* [Required action]
Look below for the line that has "ATOM 13 O O"; output exactly from it through the line that has "ATOM 71 C CA", and leave the pictures out.

+++ Supplied material

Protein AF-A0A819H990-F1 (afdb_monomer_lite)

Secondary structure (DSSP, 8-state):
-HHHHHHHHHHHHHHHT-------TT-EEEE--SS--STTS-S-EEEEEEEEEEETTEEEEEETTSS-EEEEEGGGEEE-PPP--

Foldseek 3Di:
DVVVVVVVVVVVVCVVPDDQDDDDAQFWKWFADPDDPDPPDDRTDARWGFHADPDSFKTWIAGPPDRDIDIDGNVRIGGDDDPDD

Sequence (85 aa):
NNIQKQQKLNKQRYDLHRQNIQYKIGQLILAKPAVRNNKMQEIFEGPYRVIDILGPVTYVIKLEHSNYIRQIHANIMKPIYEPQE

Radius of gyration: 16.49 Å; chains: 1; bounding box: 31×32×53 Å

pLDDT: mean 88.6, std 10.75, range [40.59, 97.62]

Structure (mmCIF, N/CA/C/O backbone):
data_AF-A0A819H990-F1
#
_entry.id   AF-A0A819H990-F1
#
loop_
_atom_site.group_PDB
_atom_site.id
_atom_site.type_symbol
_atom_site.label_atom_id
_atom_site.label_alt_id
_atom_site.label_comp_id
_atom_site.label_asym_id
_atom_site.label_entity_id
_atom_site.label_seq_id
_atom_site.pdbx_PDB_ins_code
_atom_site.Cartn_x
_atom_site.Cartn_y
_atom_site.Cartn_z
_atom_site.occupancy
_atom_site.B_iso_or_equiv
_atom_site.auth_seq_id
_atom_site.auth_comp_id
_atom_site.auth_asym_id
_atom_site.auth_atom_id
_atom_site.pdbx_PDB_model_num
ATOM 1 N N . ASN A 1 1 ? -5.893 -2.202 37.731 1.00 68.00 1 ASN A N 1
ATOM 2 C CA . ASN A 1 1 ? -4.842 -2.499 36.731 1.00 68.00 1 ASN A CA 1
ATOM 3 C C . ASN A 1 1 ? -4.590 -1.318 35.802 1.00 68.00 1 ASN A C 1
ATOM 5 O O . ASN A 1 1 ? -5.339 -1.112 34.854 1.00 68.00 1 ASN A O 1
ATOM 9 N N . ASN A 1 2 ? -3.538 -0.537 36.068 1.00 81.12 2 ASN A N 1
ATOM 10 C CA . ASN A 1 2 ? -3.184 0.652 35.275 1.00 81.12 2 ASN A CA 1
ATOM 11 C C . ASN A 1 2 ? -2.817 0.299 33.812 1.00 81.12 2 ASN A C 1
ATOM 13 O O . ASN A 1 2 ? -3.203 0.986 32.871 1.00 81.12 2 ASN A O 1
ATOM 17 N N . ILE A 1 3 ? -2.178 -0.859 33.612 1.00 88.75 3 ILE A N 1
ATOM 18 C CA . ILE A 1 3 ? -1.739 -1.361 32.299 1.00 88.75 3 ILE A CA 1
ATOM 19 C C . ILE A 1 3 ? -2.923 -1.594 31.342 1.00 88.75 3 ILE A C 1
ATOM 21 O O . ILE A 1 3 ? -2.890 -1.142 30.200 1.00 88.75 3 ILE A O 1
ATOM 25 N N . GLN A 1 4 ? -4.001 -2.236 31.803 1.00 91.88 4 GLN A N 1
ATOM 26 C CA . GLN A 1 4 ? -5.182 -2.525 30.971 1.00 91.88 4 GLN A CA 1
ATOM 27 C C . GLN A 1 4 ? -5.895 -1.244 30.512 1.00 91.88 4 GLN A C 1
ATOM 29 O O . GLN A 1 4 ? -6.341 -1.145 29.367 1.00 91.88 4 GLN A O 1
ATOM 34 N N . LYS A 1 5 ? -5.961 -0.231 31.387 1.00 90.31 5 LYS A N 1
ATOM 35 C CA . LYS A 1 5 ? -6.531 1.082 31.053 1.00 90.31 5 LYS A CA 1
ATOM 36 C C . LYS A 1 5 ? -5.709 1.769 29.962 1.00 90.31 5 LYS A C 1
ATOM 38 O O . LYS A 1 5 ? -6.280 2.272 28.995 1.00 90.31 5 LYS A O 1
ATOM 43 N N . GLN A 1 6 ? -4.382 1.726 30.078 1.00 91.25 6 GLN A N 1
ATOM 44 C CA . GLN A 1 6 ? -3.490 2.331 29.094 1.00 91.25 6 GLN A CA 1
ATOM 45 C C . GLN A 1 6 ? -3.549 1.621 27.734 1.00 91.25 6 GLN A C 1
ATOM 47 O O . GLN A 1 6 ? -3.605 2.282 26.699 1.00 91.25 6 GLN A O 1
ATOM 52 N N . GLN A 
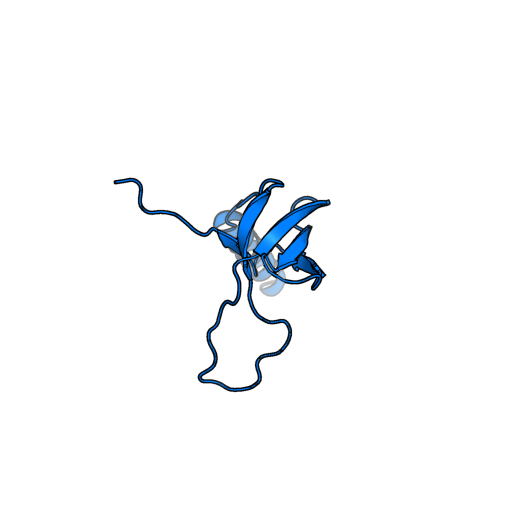1 7 ? -3.622 0.286 27.721 1.00 92.31 7 GLN A N 1
ATOM 53 C CA . GLN A 1 7 ? -3.793 -0.498 26.491 1.00 92.31 7 GLN A CA 1
ATOM 54 C C . GLN A 1 7 ? -5.081 -0.123 25.746 1.00 92.31 7 GLN A C 1
ATOM 56 O O . GLN A 1 7 ? -5.057 0.076 24.530 1.00 92.31 7 GLN A O 1
ATOM 61 N N . LYS A 1 8 ? -6.194 0.049 26.472 1.00 92.50 8 LYS A N 1
ATOM 62 C CA . LYS A 1 8 ? -7.479 0.453 25.882 1.00 92.50 8 LYS A CA 1
ATOM 63 C C . LYS A 1 8 ? -7.404 1.840 25.239 1.00 92.50 8 LYS A C 1
ATOM 65 O O . LYS A 1 8 ? -7.849 2.004 24.105 1.00 92.50 8 LYS A O 1
ATOM 70 N N . LEU A 1 9 ? -6.813 2.813 25.934 1.00 91.50 9 LEU A N 1
ATOM 71 C CA . LEU A 1 9 ? -6.644 4.174 25.413 1.00 91.50 9 LEU A CA 1
ATOM 72 C C . LEU A 1 9 ? -5.749 4.202 24.170 1.00 91.50 9 LEU A C 1
ATOM 74 O O . LEU A 1 9 ? -6.071 4.880 23.195 1.00 91.50 9 LEU A O 1
ATOM 78 N N . ASN A 1 10 ? -4.656 3.438 24.174 1.00 90.12 10 ASN A N 1
ATOM 79 C CA . ASN A 1 10 ? -3.761 3.338 23.024 1.00 90.12 10 ASN A CA 1
ATOM 80 C C . ASN A 1 10 ? -4.475 2.741 21.805 1.00 90.12 10 ASN A C 1
ATOM 82 O O . ASN A 1 10 ? -4.359 3.291 20.712 1.00 90.12 10 ASN A O 1
ATOM 86 N N . LYS A 1 11 ? -5.268 1.677 21.993 1.00 88.88 11 LYS A N 1
ATOM 87 C CA . LYS A 1 11 ? -6.070 1.082 20.915 1.00 88.88 11 LYS A CA 1
ATOM 88 C C . LYS A 1 11 ? -7.087 2.075 20.348 1.00 88.88 11 LYS A C 1
ATOM 90 O O . LYS A 1 11 ? -7.155 2.243 19.140 1.00 88.88 11 LYS A O 1
ATOM 95 N N . GLN A 1 12 ? -7.837 2.769 21.206 1.00 90.69 12 GLN A N 1
ATOM 96 C CA . GLN A 1 12 ? -8.825 3.763 20.766 1.00 90.69 12 GLN A CA 1
ATOM 97 C C . GLN A 1 12 ? -8.185 4.887 19.949 1.00 90.69 12 GLN A C 1
ATOM 99 O O . GLN A 1 12 ? -8.707 5.268 18.908 1.00 90.69 12 GLN A O 1
ATOM 104 N N . ARG A 1 13 ? -7.032 5.396 20.396 1.00 86.88 13 ARG A N 1
ATOM 105 C CA . ARG A 1 13 ? -6.285 6.430 19.667 1.00 86.88 13 ARG A CA 1
ATOM 106 C C . ARG A 1 13 ? -5.738 5.923 18.339 1.00 86.88 13 ARG A C 1
ATOM 108 O O . ARG A 1 13 ? -5.720 6.686 17.380 1.00 86.88 13 ARG A O 1
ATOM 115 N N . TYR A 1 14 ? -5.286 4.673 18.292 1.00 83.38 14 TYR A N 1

++++++

* [Solution]
ATOM 13 O O . ASN A 1 2 ? -3.203 0.986 32.871 1.00 81.12 2 ASN A O 1
ATOM 17 N N . ILE A 1 3 ? -2.178 -0.859 33.612 1.00 88.75 3 ILE A N 1
ATOM 18 C CA . ILE A 1 3 ? -1.739 -1.361 32.299 1.00 88.75 3 ILE A CA 1
ATOM 19 C C . ILE A 1 3 ? -2.923 -1.594 31.342 1.00 88.75 3 ILE A C 1
ATOM 21 O O . ILE A 1 3 ? -2.890 -1.142 30.200 1.00 88.75 3 ILE A O 1
ATOM 25 N N . GLN A 1 4 ? -4.001 -2.236 31.803 1.00 91.88 4 GLN A N 1
ATOM 26 C CA . GLN A 1 4 ? -5.182 -2.525 30.971 1.00 91.88 4 GLN A CA 1
ATOM 27 C C . GLN A 1 4 ? -5.895 -1.244 30.512 1.00 91.88 4 GLN A C 1
ATOM 29 O O . GLN A 1 4 ? -6.341 -1.145 29.367 1.00 91.88 4 GLN A O 1
ATOM 34 N N . LYS A 1 5 ? -5.961 -0.231 31.387 1.00 90.31 5 LYS A N 1
ATOM 35 C CA . LYS A 1 5 ? -6.531 1.082 31.053 1.00 90.31 5 LYS A CA 1
ATOM 36 C C . LYS A 1 5 ? -5.709 1.769 29.962 1.00 90.31 5 LYS A C 1
ATOM 38 O O . LYS A 1 5 ? -6.280 2.272 28.995 1.00 90.31 5 LYS A O 1
ATOM 43 N N . GLN A 1 6 ? -4.382 1.726 30.078 1.00 91.25 6 GLN A N 1
ATOM 44 C CA . GLN A 1 6 ? -3.490 2.331 29.094 1.00 91.25 6 GLN A CA 1
ATOM 45 C C . GLN A 1 6 ? -3.549 1.621 27.734 1.00 91.25 6 GLN A C 1
ATOM 47 O O . GLN A 1 6 ? -3.605 2.282 26.699 1.00 91.25 6 GLN A O 1
ATOM 52 N N . GLN A 
1 7 ? -3.622 0.286 27.721 1.00 92.31 7 GLN A N 1
ATOM 53 C CA . GLN A 1 7 ? -3.793 -0.498 26.491 1.00 92.31 7 GLN A CA 1
ATOM 54 C C . GLN A 1 7 ? -5.081 -0.123 25.746 1.00 92.31 7 GLN A C 1
ATOM 56 O O . GLN A 1 7 ? -5.057 0.076 24.530 1.00 92.31 7 GLN A O 1
ATOM 61 N N . LYS A 1 8 ? -6.194 0.049 26.472 1.00 92.50 8 LYS A N 1
ATOM 62 C CA . LYS A 1 8 ? -7.479 0.453 25.882 1.00 92.50 8 LYS A CA 1
ATOM 63 C C . LYS A 1 8 ? -7.404 1.840 25.239 1.00 92.50 8 LYS A C 1
ATOM 65 O O . LYS A 1 8 ? -7.849 2.004 24.105 1.00 92.50 8 LYS A O 1
ATOM 70 N N . LEU A 1 9 ? -6.813 2.813 25.934 1.00 91.50 9 LEU A N 1
ATOM 71 C CA . LEU A 1 9 ? -6.644 4.174 25.413 1.00 91.50 9 LEU A CA 1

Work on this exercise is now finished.